Over the actual long-term, global consumption of wood-based products is strongly correlated along with two variables: population and wealth. The global population is likely to increase by an additional 1. 4b people in the next two decades, and the emerging economies of the world are experiencing quick increases in wealth and living standards. As large populations within these developing countries, such as China, increase their per capita prosperity, it is reasonable to expect that total wood consumption among emerging economies increases and approach levels more consistent with developed economies, such since the U. S. and Japan.

Perhaps the most unique aspect of the investment in timberland or timber REITs is the organic development, literally. Regardless of recession, depressed lumber prices, geopolitical turmoil, or other causes of investment risk, year after year, trees grow bigger. If you purchase a barrel of oil and hold it for 5 many years, you will still only have a barrel of oil. But should you buy an acre of timberland and wait for 5 many years, the combined size of all trees living on that acre may have grown measurably, and you will therefore have more timber compared to you originally purchased. The timberland investment grows, biologically, and this enhances investment returns over the long run.

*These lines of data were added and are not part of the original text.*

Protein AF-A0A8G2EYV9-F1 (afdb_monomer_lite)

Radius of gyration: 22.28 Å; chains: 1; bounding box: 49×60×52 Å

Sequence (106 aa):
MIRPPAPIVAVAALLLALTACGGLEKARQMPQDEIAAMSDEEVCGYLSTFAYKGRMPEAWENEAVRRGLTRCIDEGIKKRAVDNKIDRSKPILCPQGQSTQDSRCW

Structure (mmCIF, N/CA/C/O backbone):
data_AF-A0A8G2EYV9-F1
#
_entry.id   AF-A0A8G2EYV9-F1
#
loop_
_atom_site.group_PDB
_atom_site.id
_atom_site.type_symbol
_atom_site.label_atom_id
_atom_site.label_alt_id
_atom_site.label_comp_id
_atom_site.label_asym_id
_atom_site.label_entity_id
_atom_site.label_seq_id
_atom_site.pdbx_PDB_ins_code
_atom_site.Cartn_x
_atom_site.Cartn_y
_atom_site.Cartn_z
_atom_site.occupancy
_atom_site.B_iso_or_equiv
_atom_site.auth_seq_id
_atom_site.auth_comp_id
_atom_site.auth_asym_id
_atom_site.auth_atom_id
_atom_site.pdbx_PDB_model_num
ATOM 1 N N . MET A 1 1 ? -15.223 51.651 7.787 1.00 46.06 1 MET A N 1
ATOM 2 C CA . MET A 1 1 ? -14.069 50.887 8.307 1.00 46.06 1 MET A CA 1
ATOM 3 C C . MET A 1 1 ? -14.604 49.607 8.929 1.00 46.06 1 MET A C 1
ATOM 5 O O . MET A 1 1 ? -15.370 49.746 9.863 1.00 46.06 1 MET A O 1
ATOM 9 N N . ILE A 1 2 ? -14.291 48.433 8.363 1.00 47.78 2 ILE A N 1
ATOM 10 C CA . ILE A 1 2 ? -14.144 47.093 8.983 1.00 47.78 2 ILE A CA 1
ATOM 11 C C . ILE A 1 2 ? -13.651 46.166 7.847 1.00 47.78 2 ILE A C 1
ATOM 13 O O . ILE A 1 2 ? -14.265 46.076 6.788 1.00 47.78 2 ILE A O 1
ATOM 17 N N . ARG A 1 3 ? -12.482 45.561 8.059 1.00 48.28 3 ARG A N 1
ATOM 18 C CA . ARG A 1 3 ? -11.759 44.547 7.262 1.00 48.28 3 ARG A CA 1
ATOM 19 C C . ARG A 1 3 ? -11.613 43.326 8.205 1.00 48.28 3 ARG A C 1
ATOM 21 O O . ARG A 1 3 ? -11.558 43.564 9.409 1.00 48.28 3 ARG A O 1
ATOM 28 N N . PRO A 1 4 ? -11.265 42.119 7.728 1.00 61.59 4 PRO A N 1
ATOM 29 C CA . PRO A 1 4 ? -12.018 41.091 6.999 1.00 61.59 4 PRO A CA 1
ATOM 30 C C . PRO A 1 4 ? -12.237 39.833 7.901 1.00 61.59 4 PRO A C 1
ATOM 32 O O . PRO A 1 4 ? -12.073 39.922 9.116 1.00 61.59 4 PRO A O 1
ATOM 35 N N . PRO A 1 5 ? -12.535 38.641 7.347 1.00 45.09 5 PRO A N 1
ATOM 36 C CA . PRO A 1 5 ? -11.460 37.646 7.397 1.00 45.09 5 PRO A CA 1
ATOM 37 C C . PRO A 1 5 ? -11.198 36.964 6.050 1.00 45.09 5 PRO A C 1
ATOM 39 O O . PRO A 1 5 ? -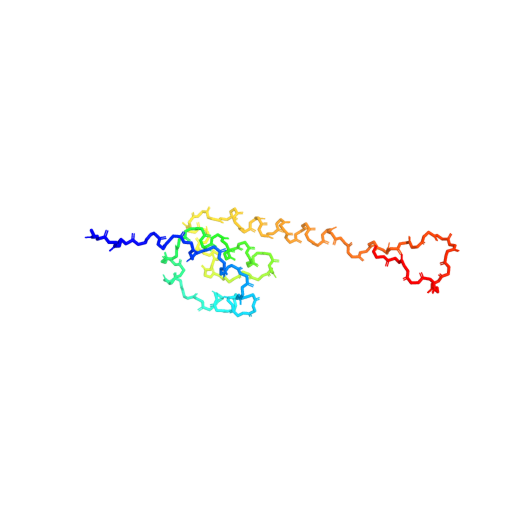12.067 36.810 5.196 1.00 45.09 5 PRO A O 1
ATOM 42 N N . ALA A 1 6 ? -9.929 36.614 5.878 1.00 51.44 6 ALA A N 1
ATOM 43 C CA . ALA A 1 6 ? -9.343 36.016 4.696 1.00 51.44 6 ALA A CA 1
ATOM 44 C C . ALA A 1 6 ? -9.851 34.582 4.451 1.00 51.44 6 ALA A C 1
ATOM 46 O O . ALA A 1 6 ? -9.922 33.801 5.401 1.00 51.44 6 ALA A O 1
ATOM 47 N N . PRO A 1 7 ? -10.092 34.173 3.195 1.00 46.69 7 PRO A N 1
ATOM 48 C CA . PRO A 1 7 ? -10.079 32.765 2.846 1.00 46.69 7 PRO A CA 1
ATOM 49 C C . PRO A 1 7 ? -8.616 32.312 2.761 1.00 46.69 7 PRO A C 1
ATOM 51 O O . PRO A 1 7 ? -7.955 32.462 1.735 1.00 46.69 7 PRO A O 1
ATOM 54 N N . ILE A 1 8 ? -8.090 31.756 3.854 1.00 54.38 8 ILE A N 1
ATOM 55 C CA . ILE A 1 8 ? -6.902 30.895 3.803 1.00 54.38 8 ILE A CA 1
ATOM 56 C C . ILE A 1 8 ? -7.374 29.568 3.204 1.00 54.38 8 ILE A C 1
ATOM 58 O O . ILE A 1 8 ? -7.683 28.614 3.907 1.00 54.38 8 ILE A O 1
ATOM 62 N N . VAL A 1 9 ? -7.507 29.537 1.882 1.00 50.31 9 VAL A N 1
ATOM 63 C CA . VAL A 1 9 ? -7.778 28.322 1.112 1.00 50.31 9 VAL A CA 1
ATOM 64 C C . VAL A 1 9 ? -6.677 28.226 0.073 1.00 50.31 9 VAL A C 1
ATOM 66 O O . VAL A 1 9 ? -6.837 28.740 -1.024 1.00 50.31 9 VAL A O 1
ATOM 69 N N . ALA A 1 10 ? -5.534 27.651 0.452 1.00 50.16 10 ALA A N 1
ATOM 70 C CA . ALA A 1 10 ? -4.556 27.062 -0.474 1.00 50.16 10 ALA A CA 1
ATOM 71 C C . ALA A 1 10 ? -3.323 26.534 0.281 1.00 50.16 10 ALA A C 1
ATOM 73 O O . ALA A 1 10 ? -2.198 26.915 -0.022 1.00 50.16 10 ALA A O 1
ATOM 74 N N . VAL A 1 11 ? -3.492 25.656 1.273 1.00 49.34 11 VAL A N 1
ATOM 75 C CA . VAL A 1 11 ? -2.346 24.893 1.799 1.00 49.34 11 VAL A CA 1
ATOM 76 C C . VAL A 1 11 ? -2.773 23.457 2.080 1.00 49.34 11 VAL A C 1
ATOM 78 O O . VAL A 1 11 ? -2.953 23.066 3.224 1.00 49.34 11 VAL A O 1
ATOM 81 N N . ALA A 1 12 ? -2.984 22.665 1.028 1.00 48.22 12 ALA A N 1
ATOM 82 C CA . ALA A 1 12 ? -3.125 21.211 1.182 1.00 48.22 12 ALA A CA 1
ATOM 83 C C . ALA A 1 12 ? -2.696 20.390 -0.049 1.00 48.22 12 ALA A C 1
ATOM 85 O O . ALA A 1 12 ? -2.878 19.181 -0.058 1.00 48.22 12 ALA A O 1
ATOM 86 N N . ALA A 1 13 ? -2.115 21.001 -1.088 1.00 47.59 13 ALA A N 1
ATOM 87 C CA . ALA A 1 13 ? -1.782 20.288 -2.329 1.00 47.59 13 ALA A CA 1
ATOM 88 C C . ALA A 1 13 ? -0.274 20.048 -2.545 1.00 47.59 13 ALA A C 1
ATOM 90 O O . ALA A 1 13 ? 0.126 19.641 -3.630 1.00 47.59 13 ALA A O 1
ATOM 91 N N . LEU A 1 14 ? 0.584 20.295 -1.544 1.00 43.94 14 LEU A N 1
ATOM 92 C CA . LEU A 1 14 ? 2.046 20.283 -1.731 1.00 43.94 14 LEU A CA 1
ATOM 93 C C . LEU A 1 14 ? 2.842 19.440 -0.720 1.00 43.94 14 LEU A C 1
ATOM 95 O O . LEU A 1 14 ? 4.020 19.697 -0.495 1.00 43.94 14 LEU A O 1
ATOM 99 N N . LEU A 1 15 ? 2.236 18.402 -0.136 1.00 46.06 15 LEU A N 1
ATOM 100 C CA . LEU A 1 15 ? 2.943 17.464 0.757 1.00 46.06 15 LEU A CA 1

Timber REITs are of particular interest due to their high amounts of tax-efficient income. Timber REITs, like other REITs, are required to spend 90% of their annual income each year, and benefit by avoiding corporate income tax along the way. To an investor in timber REITs, this dividend income is generally classified as a long-term capital gain and is therefore taxed in the current rate of only 15% – much lower than most investors’ marginal tax rate. This makes timber REITs a great source of tax-efficient earnings. In recent years a handful of timber companies have restructured and elected being timber REITs, providing investors with a new way to make the most of both the attractive timberland market and the tax-favored nature from the timber REIT structure.

If executed properly, the relative success of the investment in timberland or timber REITs is not dependent on higher lumber prices or a noticable difference in the U. S. housing market. Instead, a timberland presents a compelling investment opportunity since it entails numerous attractive characteristics, including inflation protection, growth, leverage in order to emerging market economic development, tax efficiency, and substantial current earnings.